New Wilmington Globe Leader December 16, 2004
The Underground Railroad Shoppe
By David Hughes
Globe Leader Publisher
Lou Palumbo has a lot of good memories about his
childhood: the aroma of bacon and eggs served on the
family's annual train excursions to Chicago; the
baseball field and used car lots that dotted his
Taylor Street neighborhood; the days when steel mills
belching fire and smoke signaled plentiful jobs and
prosperity in New Castle.
Twenty-five years ago, Palumbo opened the Underground
Railroad Shoppe on Wilmington Road in Neshannock
Township, and ever since then he's labored to recreate
that world he remembers so fondly.
Palumbo does a brisk business throughout the year
selling and repairing model trains and accessories. In
November and December the pace picks up noticeable as
the Christmas holiday approaches. And while it's the
holiday business that pays the bills throughout the
year, it's those other months that Palumbo enjoys
most, because that's when he gets to work on "the
The layout is Palumbo's alter-ego world, built on a
42-inch high platform in the back room of the
building. It has fifteen trains running on seven
different levels. Although it's a complex track
layout, each train is independent of the others. There
are no switches. The layout the 75-80 animated
accessories including the largest animated amusement
park (21 rides) in the tri-state area. There are
lights on the streets and in most of the building and
two independent sound systems–one for train sounds,
one for the amusement park. And this tabletop
environment is all planned by, and mostly built by,
Lou Palumbo himself.
The layout is open to the public during the holiday
season. Adults pay $1.00, kids get in free; everyone
who enters gets a chance to enter the annual Lionel
giveaway. Palumbo hires high school students to run
and supervise the layout during the busy months. When
all the trains are running and all the lights are lit,
when the overhead lights are dimmed and the sound
systems turned on, it's easy to be transported to a
different place and time, almost to the point of
sensory overload. Kids, and their parents, too, are
enthralled by the experience.
Every year Palumbo adds to or changes parts of the
layout. It's a never-ending work in progress. He
claims there's no 3 by 5 inch space that's not
utilized, and careful inspection proves him correct.
His hobby, he explains, takes him (and others as well)

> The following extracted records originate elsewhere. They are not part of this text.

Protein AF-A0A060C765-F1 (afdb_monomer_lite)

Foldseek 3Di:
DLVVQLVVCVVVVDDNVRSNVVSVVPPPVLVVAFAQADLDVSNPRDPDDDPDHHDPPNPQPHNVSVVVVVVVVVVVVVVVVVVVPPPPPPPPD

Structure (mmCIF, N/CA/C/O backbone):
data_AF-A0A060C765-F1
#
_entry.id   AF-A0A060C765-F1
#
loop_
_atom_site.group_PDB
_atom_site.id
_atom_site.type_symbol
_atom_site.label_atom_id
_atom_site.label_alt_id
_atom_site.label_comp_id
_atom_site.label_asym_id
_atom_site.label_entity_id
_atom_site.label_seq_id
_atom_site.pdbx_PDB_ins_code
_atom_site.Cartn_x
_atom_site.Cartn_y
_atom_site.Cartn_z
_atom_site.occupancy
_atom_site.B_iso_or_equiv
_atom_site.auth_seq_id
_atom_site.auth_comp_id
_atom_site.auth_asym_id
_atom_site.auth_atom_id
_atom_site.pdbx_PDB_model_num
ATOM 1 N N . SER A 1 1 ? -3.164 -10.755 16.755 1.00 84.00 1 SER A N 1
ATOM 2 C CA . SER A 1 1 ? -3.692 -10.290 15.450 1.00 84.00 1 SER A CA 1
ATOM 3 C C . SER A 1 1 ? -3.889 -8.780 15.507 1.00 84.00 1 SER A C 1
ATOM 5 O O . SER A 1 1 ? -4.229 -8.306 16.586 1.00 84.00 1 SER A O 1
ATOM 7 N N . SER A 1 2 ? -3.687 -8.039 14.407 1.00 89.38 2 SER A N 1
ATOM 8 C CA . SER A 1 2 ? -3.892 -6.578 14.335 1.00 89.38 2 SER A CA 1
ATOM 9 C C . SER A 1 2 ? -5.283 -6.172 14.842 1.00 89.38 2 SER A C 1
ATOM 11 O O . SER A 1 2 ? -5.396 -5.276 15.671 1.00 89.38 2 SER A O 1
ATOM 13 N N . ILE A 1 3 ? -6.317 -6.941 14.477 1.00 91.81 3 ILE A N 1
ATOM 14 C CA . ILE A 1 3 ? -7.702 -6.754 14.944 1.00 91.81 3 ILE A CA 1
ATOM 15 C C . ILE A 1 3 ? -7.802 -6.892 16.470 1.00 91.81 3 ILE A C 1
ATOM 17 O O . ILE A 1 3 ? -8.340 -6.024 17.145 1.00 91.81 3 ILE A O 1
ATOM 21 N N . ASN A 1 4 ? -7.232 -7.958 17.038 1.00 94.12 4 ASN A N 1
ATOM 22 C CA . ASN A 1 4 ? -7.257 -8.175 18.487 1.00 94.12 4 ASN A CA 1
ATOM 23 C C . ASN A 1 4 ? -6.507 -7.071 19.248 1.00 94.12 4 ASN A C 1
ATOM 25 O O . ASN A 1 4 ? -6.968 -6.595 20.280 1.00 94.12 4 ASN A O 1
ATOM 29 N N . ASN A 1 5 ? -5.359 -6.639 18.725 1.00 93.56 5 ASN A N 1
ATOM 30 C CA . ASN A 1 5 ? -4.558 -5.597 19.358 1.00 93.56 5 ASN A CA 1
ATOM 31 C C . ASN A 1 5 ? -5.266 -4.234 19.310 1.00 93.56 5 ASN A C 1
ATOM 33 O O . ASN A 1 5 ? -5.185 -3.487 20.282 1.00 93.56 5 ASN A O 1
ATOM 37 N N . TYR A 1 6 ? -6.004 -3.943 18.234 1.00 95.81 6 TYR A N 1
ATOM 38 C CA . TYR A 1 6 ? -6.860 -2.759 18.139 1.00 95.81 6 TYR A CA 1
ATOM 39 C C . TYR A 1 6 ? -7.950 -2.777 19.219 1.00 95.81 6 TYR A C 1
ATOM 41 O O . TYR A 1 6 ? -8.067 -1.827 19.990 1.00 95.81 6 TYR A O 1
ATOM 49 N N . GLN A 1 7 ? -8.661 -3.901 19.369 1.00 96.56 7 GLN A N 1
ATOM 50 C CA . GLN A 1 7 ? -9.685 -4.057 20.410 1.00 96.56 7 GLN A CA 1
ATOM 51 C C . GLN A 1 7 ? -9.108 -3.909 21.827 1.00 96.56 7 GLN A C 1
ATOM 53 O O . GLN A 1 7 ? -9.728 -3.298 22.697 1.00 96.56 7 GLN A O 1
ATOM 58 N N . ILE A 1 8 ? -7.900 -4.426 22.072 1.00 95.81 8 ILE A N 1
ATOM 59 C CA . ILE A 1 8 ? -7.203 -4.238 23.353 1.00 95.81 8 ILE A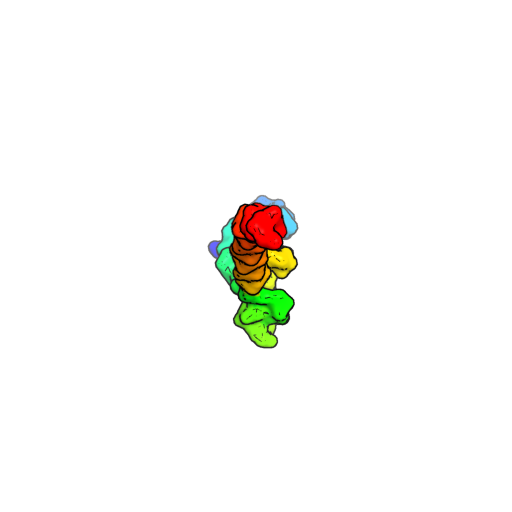 CA 1
ATOM 60 C C . ILE A 1 8 ? -6.848 -2.762 23.577 1.00 95.81 8 ILE A C 1
ATOM 62 O O . ILE A 1 8 ? -6.985 -2.277 24.698 1.00 95.81 8 ILE A O 1
ATOM 66 N N . ALA A 1 9 ? -6.395 -2.043 22.548 1.00 95.56 9 ALA A N 1
ATOM 67 C CA . ALA A 1 9 ? -6.057 -0.626 22.666 1.00 95.56 9 ALA A CA 1
ATOM 68 C C . ALA A 1 9 ? -7.291 0.226 23.005 1.00 95.56 9 ALA A C 1
ATOM 70 O O . ALA A 1 9 ? -7.224 1.046 23.919 1.00 95.56 9 ALA A O 1
ATOM 71 N N . LEU A 1 10 ? -8.436 -0.030 22.366 1.00 97.38 10 LEU A N 1
ATOM 72 C CA . LEU A 1 10 ? -9.687 0.656 22.708 1.00 97.38 10 LEU A CA 1
ATOM 73 C C . LEU A 1 10 ? -10.094 0.406 24.167 1.00 97.38 10 LEU A C 1
ATOM 75 O O . LEU A 1 10 ? -10.372 1.347 24.905 1.00 97.38 10 LEU A O 1
ATOM 79 N N . LYS A 1 11 ? -10.026 -0.851 24.632 1.00 97.38 11 LYS A N 1
ATOM 80 C CA . LYS A 1 11 ? -10.319 -1.207 26.036 1.00 97.38 11 LYS A CA 1
ATOM 81 C C . LYS A 1 11 ? -9.372 -0.552 27.045 1.00 97.38 11 LYS A C 1
ATOM 83 O O . LYS A 1 11 ? -9.739 -0.382 28.201 1.00 97.38 11 LYS A O 1
ATOM 88 N N . LYS A 1 12 ? -8.161 -0.186 26.621 1.00 96.62 12 LYS A N 1
ATOM 89 C CA . LYS A 1 12 ? -7.176 0.547 27.432 1.00 96.62 12 LYS A CA 1
ATOM 90 C C . LYS A 1 12 ? -7.383 2.069 27.415 1.00 96.62 12 LYS A C 1
ATOM 92 O O . LYS A 1 12 ? -6.569 2.781 27.993 1.00 96.62 12 LYS A O 1
ATOM 97 N N . GLY A 1 13 ? -8.434 2.568 26.760 1.00 97.69 13 GLY A N 1
ATOM 98 C CA . GLY A 1 13 ? -8.781 3.992 26.731 1.00 97.69 13 GLY A CA 1
ATOM 99 C C . GLY A 1 13 ? -8.043 4.809 25.669 1.00 97.69 13 GLY A C 1
ATOM 100 O O . GLY A 1 13 ? -8.058 6.037 25.724 1.00 97.69 13 GLY A O 1
ATOM 101 N N . TYR A 1 14 ? -7.385 4.166 24.700 1.00 97.56 14 TYR A N 1
ATOM 102 C CA . TYR A 1 14 ? -6.838 4.889 23.551 1.00 97.56 14 TYR A CA 1
ATOM 103 C C . TYR A 1 14 ? -7.972 5.349 22.630 1.00 97.56 14 TYR A C 1
ATOM 105 O O . TYR A 1 14 ? -8.924 4.605 22.403 1.00 97.56 14 TYR A O 1
ATOM 113 N N . SER A 1 15 ? -7.837 6.546 22.046 1.00 98.12 15 SER A N 1
ATOM 114 C CA . SER A 1 15 ? -8.734 6.971 20.968 1.00 98.12 15 SER A CA 1
ATOM 115 C C . SER A 1 15 ? -8.601 6.045 19.763 1.00 98.12 15 SER A C 1
ATOM 117 O O . SER A 1 15 ? -7.539 5.455 19.537 1.00 98.12 15 SER A O 1
ATOM 119 N N . GLU A 1 16 ? -9.650 5.959 18.950 1.00 97.38 16 GLU A N 1
ATOM 120 C CA . GLU A 1 16 ? -9.641 5.136 17.740 1.00 97.38 16 GLU A CA 1
ATOM 121 C C . GLU A 1 16 ? -8.482 5.493 16.810 1.00 97.38 16 GLU A C 1
ATOM 123 O O . GLU A 1 16 ? -7.794 4.593 16.326 1.00 97.38 16 GLU A O 1
ATOM 128 N N . GLN A 1 17 ? -8.197 6.788 16.622 1.00 97.50 17 GLN A N 1
ATOM 129 C CA . GLN A 1 17 ? -7.090 7.228 15.770 1.00 97.50 17 GLN A CA 1
ATOM 130 C C . GLN A 1 17 ? -5.741 6.760 16.323 1.00 97.50 17 GLN A C 1
ATOM 132 O O . GLN A 1 17 ? -4.897 6.266 15.575 1.00 97.50 17 GLN A O 1
ATOM 137 N N . LYS A 1 18 ? -5.531 6.874 17.642 1.00 96.62 18 LYS A N 1
ATOM 138 C CA . LYS A 1 18 ? -4.270 6.475 18.279 1.00 96.62 18 LYS A CA 1
ATOM 139 C C . LYS A 1 18 ? -4.106 4.958 18.296 1.00 96.62 18 LYS A C 1
ATOM 141 O O . LYS A 1 18 ? -3.012 4.463 18.034 1.00 96.62 18 LYS A O 1
ATOM 146 N N . ALA A 1 19 ? -5.184 4.223 18.560 1.00 96.75 19 ALA A N 1
ATOM 147 C CA . ALA A 1 19 ? -5.208 2.771 18.461 1.00 96.75 19 ALA A CA 1
ATOM 148 C C . ALA A 1 19 ? -4.865 2.320 17.034 1.00 96.75 19 ALA A C 1
ATOM 150 O O . ALA A 1 19 ? -3.976 1.489 16.854 1.00 96.75 19 ALA A O 1
ATOM 151 N N . LEU A 1 20 ? -5.502 2.910 16.020 1.00 95.31 20 LEU A N 1
ATOM 152 C CA . LEU A 1 20 ? -5.267 2.562 14.621 1.00 95.31 20 LEU A CA 1
ATOM 153 C C . LEU A 1 20 ? -3.829 2.873 14.188 1.00 95.31 20 LEU A C 1
ATOM 155 O O . LEU A 1 20 ? -3.177 2.013 13.602 1.00 95.31 20 LEU A O 1
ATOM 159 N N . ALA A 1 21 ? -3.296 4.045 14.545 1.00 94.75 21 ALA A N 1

back to the days of his childhood.
"We want to go back to a simpler time," Palumbo
explains. In his world there are no terrorist, no
prisons. "There's no sickness in Lionelville, no use
for a hospital other than to give lollipops to kids.
And no jail, either," he adds. "I took it out."
"Unreality is what you want to create," Palumbo
maintains. And that's ex actly what he does.
Lou Palumbo's world is on of small towns, stores, and
shops–a world where people know their neighbors. A
place where people can buy doughnuts, watch a ball
game, eat in the local diner, buy a car, live, work
and play. It's a place filled with Palumbo's treasured
memories of the days past as well as some wistful
scenes of things that may yet come.
He even created a farm in one corner of the layout, an
idealized place for this city boy and his wife Marcia
to live. While Marcia hangs the wash on the
clothesline, Loud relaxes in a hammock, admiring his
trees, fields and animals. This brand of
tongue-in-cheek humor is repeated in other scenes,
While it would be nice to think that Lou Palumbo is a
shrewd yet altruistic businessman, that's not exactly
the case. True, his layout brings in viewers who may
become customers, entices buyers with ideas of what
possibilities exist with a train layout. But in
reality, Palumbo says, "It's for me first. For me, the
fun is in building it, not so much in running it."
When he enters his layout room, Palumbo enters a world
he's created for himself, a world as he would like it
to be. And in that world, trains are important, but
perhaps only secondarily.
"The trains," Palumbo concludes, "are the ribbon that
ties the package together." The ribbon may be pretty,
but it's what's inside the package that really counts.
The Underground Railroad Shop is located in the Frank
A. Palumbo Building, 1906 Wilmington Road.